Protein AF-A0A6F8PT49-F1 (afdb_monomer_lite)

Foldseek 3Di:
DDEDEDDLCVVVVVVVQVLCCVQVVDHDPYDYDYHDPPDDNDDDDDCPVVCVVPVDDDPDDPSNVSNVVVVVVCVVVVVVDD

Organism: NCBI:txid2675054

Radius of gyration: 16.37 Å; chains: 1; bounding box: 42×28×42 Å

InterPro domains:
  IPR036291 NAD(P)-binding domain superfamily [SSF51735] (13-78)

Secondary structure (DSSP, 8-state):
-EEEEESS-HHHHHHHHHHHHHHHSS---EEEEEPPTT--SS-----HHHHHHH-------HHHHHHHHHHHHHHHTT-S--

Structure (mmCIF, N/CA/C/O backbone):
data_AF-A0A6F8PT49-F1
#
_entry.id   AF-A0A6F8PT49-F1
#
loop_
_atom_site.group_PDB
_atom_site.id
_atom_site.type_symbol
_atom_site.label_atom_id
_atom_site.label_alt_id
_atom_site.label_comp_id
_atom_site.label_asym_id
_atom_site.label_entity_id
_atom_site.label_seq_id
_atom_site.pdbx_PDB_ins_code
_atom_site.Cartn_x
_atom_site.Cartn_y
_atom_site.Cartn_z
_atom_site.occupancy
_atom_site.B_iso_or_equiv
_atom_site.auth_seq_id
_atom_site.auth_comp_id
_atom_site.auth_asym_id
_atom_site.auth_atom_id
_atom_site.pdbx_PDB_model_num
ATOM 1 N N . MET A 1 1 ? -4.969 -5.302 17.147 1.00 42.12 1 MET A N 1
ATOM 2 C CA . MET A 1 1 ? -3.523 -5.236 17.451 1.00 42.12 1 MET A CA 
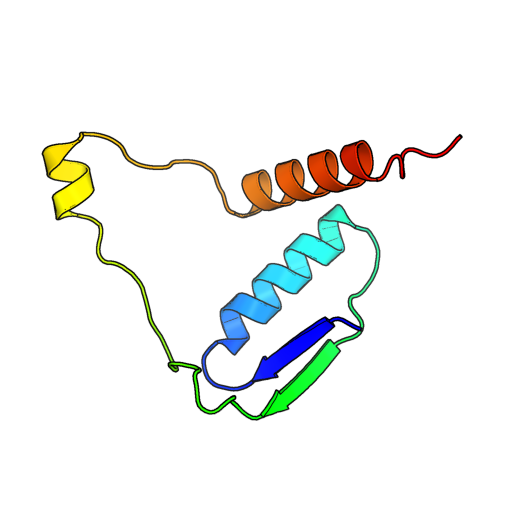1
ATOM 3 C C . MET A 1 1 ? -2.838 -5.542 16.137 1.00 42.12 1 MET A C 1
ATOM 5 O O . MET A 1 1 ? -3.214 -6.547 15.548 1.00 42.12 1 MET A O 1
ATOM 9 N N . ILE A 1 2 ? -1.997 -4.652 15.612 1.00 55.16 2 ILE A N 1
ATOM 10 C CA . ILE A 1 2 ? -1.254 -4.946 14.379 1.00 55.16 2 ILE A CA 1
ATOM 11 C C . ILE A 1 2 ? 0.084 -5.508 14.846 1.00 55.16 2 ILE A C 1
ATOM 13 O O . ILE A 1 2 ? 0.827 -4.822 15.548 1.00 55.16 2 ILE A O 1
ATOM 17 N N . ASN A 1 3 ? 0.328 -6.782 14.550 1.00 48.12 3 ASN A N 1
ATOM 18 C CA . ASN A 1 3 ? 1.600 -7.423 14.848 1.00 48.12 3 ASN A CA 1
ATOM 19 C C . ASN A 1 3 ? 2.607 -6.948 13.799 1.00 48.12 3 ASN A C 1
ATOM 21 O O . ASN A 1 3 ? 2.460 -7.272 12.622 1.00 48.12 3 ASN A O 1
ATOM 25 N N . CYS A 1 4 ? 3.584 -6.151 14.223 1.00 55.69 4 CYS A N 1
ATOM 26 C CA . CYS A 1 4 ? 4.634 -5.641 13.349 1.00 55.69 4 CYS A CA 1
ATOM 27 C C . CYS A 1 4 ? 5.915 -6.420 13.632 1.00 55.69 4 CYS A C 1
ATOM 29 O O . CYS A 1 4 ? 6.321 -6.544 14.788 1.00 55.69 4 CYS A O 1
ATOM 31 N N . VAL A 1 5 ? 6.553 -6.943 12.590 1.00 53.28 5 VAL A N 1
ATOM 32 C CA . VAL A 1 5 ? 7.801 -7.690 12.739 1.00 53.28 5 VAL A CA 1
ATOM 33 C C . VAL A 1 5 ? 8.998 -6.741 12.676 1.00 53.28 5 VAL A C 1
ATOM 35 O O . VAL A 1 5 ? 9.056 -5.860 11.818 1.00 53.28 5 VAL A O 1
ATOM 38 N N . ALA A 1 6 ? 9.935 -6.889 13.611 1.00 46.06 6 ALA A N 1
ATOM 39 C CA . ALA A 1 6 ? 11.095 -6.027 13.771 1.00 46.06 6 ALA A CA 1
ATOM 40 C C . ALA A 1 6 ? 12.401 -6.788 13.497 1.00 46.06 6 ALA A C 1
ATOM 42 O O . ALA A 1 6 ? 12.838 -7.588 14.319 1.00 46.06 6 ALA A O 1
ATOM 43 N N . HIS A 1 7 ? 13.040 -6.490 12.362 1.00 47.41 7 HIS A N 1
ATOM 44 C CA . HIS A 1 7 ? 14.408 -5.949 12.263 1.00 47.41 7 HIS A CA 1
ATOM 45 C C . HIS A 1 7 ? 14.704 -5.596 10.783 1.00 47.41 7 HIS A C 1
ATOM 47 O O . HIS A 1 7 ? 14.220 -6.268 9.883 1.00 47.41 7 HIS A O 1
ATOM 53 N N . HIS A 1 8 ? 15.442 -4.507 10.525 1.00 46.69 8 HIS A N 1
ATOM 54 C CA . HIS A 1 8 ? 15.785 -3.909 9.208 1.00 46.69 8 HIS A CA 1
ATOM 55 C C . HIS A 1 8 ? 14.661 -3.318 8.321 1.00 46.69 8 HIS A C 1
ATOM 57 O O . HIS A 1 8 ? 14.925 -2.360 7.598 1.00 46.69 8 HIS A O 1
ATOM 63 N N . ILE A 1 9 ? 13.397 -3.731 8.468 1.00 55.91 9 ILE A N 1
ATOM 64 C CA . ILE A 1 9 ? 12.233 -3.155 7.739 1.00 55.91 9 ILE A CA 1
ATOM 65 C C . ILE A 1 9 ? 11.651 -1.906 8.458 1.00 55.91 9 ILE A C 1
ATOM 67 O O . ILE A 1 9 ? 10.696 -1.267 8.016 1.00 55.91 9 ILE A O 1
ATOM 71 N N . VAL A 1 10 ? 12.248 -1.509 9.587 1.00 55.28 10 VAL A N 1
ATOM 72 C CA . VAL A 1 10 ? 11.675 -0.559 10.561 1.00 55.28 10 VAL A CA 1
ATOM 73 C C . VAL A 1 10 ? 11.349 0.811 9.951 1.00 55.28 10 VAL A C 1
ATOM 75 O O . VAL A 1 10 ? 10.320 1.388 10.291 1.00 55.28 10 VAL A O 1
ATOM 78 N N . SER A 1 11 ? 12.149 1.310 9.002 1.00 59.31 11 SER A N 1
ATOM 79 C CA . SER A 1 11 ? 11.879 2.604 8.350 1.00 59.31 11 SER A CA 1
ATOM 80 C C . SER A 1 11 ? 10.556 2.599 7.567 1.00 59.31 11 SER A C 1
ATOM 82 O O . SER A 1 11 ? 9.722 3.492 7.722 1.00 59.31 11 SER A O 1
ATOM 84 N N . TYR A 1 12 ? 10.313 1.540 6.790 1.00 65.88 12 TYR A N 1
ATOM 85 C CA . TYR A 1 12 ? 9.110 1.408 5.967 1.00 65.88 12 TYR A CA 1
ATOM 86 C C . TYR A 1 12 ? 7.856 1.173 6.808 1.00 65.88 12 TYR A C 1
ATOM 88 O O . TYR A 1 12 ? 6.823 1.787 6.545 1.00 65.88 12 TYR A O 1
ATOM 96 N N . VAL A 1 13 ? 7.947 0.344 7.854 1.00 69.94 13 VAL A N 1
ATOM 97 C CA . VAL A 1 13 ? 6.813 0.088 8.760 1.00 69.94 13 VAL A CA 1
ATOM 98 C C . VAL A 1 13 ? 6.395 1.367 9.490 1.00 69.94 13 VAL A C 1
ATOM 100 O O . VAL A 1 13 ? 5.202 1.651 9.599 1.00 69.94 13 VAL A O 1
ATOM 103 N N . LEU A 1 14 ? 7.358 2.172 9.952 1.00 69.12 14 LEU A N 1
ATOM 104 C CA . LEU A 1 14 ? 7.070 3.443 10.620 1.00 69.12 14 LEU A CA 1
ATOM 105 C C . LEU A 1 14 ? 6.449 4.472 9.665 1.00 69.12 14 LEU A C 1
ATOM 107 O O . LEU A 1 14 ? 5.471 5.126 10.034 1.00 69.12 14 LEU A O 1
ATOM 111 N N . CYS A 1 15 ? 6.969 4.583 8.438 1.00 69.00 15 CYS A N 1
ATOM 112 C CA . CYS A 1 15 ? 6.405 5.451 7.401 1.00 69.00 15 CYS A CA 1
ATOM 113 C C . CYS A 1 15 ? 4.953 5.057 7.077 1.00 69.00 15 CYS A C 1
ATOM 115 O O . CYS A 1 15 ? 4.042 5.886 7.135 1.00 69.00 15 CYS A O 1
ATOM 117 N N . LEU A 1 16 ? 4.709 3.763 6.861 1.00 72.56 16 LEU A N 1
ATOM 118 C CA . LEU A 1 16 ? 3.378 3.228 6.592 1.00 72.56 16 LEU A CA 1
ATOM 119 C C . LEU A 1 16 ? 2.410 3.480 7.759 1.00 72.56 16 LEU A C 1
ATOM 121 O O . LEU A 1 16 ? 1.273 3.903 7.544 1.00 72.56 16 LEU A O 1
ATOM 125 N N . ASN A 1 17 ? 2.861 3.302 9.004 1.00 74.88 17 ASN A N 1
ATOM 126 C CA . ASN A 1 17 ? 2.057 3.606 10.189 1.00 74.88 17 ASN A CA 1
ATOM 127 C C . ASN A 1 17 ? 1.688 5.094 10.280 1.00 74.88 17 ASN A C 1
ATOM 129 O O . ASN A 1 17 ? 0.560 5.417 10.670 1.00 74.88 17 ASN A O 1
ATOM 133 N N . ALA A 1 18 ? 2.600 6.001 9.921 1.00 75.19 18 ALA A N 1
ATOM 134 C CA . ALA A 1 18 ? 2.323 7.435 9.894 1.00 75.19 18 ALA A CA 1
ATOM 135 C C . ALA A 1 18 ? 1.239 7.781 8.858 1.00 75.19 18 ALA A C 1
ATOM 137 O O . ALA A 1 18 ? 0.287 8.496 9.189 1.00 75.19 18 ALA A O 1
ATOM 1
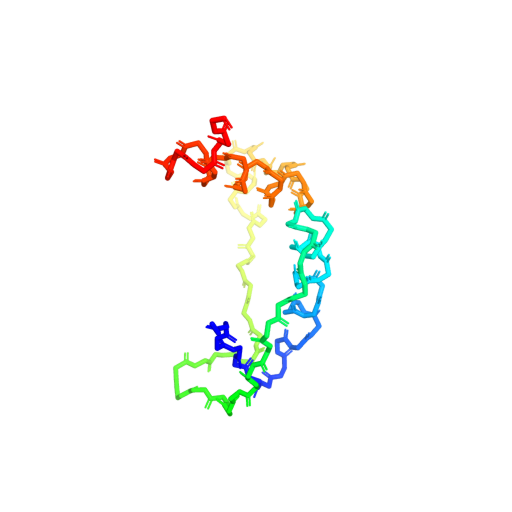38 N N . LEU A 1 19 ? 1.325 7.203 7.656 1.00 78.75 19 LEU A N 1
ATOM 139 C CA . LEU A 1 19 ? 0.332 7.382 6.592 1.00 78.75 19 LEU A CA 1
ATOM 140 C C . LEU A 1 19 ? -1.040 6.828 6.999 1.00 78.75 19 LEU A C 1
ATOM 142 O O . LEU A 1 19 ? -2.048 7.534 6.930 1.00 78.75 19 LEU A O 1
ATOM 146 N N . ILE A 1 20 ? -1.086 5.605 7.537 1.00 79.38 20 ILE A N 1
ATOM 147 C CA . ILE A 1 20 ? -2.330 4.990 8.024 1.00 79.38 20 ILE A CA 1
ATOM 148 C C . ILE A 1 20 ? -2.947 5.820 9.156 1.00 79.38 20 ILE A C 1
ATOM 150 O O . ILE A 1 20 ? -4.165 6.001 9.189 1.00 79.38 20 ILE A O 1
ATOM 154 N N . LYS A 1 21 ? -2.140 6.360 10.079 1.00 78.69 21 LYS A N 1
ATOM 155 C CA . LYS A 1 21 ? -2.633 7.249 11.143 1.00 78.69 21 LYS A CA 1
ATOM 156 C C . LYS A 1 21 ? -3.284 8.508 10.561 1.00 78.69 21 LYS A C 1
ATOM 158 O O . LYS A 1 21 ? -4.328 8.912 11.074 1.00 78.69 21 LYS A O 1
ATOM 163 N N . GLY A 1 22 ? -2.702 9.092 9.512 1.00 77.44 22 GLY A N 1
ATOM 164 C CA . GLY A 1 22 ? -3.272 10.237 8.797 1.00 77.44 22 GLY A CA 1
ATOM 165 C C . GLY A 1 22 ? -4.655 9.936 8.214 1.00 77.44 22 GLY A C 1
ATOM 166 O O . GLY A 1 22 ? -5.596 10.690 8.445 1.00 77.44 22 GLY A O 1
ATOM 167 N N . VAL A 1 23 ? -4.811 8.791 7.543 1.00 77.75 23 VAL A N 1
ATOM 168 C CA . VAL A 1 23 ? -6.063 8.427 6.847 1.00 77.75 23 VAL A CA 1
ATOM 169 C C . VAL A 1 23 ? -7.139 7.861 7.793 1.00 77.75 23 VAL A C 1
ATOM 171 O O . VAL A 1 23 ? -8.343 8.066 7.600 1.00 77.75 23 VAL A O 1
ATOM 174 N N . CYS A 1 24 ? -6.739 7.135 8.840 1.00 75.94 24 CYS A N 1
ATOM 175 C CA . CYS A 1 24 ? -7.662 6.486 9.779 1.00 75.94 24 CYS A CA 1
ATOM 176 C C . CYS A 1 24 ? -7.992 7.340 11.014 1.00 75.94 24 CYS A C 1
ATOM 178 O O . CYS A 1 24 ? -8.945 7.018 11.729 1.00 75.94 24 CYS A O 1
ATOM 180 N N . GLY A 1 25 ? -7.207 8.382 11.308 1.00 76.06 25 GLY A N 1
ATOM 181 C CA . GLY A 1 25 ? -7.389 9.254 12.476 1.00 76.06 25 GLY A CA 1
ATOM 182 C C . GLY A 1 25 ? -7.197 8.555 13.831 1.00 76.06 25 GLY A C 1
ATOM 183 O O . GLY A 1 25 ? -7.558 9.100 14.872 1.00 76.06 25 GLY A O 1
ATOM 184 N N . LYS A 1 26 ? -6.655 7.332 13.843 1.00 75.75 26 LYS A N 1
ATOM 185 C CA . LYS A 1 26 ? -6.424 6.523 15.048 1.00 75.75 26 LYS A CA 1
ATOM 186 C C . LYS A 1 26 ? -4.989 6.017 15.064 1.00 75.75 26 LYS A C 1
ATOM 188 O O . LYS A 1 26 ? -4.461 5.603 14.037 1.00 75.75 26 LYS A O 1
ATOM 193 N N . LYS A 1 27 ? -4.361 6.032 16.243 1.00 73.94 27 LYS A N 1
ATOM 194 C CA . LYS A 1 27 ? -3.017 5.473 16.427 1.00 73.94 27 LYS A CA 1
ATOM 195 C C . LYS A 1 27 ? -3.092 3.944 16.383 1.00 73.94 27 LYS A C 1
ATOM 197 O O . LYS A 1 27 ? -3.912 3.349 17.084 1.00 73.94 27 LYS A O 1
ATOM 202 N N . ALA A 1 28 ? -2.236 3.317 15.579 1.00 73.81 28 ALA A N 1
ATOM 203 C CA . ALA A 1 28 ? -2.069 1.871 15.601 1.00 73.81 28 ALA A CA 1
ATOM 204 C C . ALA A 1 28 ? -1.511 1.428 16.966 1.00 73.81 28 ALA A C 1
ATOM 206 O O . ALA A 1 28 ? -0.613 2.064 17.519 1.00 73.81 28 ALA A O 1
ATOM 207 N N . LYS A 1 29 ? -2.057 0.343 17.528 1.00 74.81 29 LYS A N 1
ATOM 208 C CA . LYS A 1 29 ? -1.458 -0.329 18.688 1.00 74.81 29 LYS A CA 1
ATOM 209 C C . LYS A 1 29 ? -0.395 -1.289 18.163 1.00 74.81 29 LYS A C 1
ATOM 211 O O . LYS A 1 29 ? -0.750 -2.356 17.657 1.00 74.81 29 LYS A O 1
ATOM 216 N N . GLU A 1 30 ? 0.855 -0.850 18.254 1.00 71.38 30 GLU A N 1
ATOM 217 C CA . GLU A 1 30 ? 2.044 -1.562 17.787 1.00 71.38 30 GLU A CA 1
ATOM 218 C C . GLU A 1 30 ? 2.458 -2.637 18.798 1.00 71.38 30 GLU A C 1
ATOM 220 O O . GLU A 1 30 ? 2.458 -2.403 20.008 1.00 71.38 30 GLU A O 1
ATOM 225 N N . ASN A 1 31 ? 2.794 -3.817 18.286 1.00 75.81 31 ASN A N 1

================

Everything from the line containing "ATOM 171 O O" through the line containing "ATOM 175 C CA" in the material above should be retyped exactly, both ends included, and nothing more.

ATOM 171 O O . VAL A 1 23 ? -8.343 8.066 7.600 1.00 77.75 23 VAL A O 1
ATOM 174 N N . CYS A 1 24 ? -6.739 7.135 8.840 1.00 75.94 24 CYS A N 1
ATOM 175 C CA . CYS A 1 24 ? -7.662 6.486 9.779 1.00 75.94 24 CYS A CA 1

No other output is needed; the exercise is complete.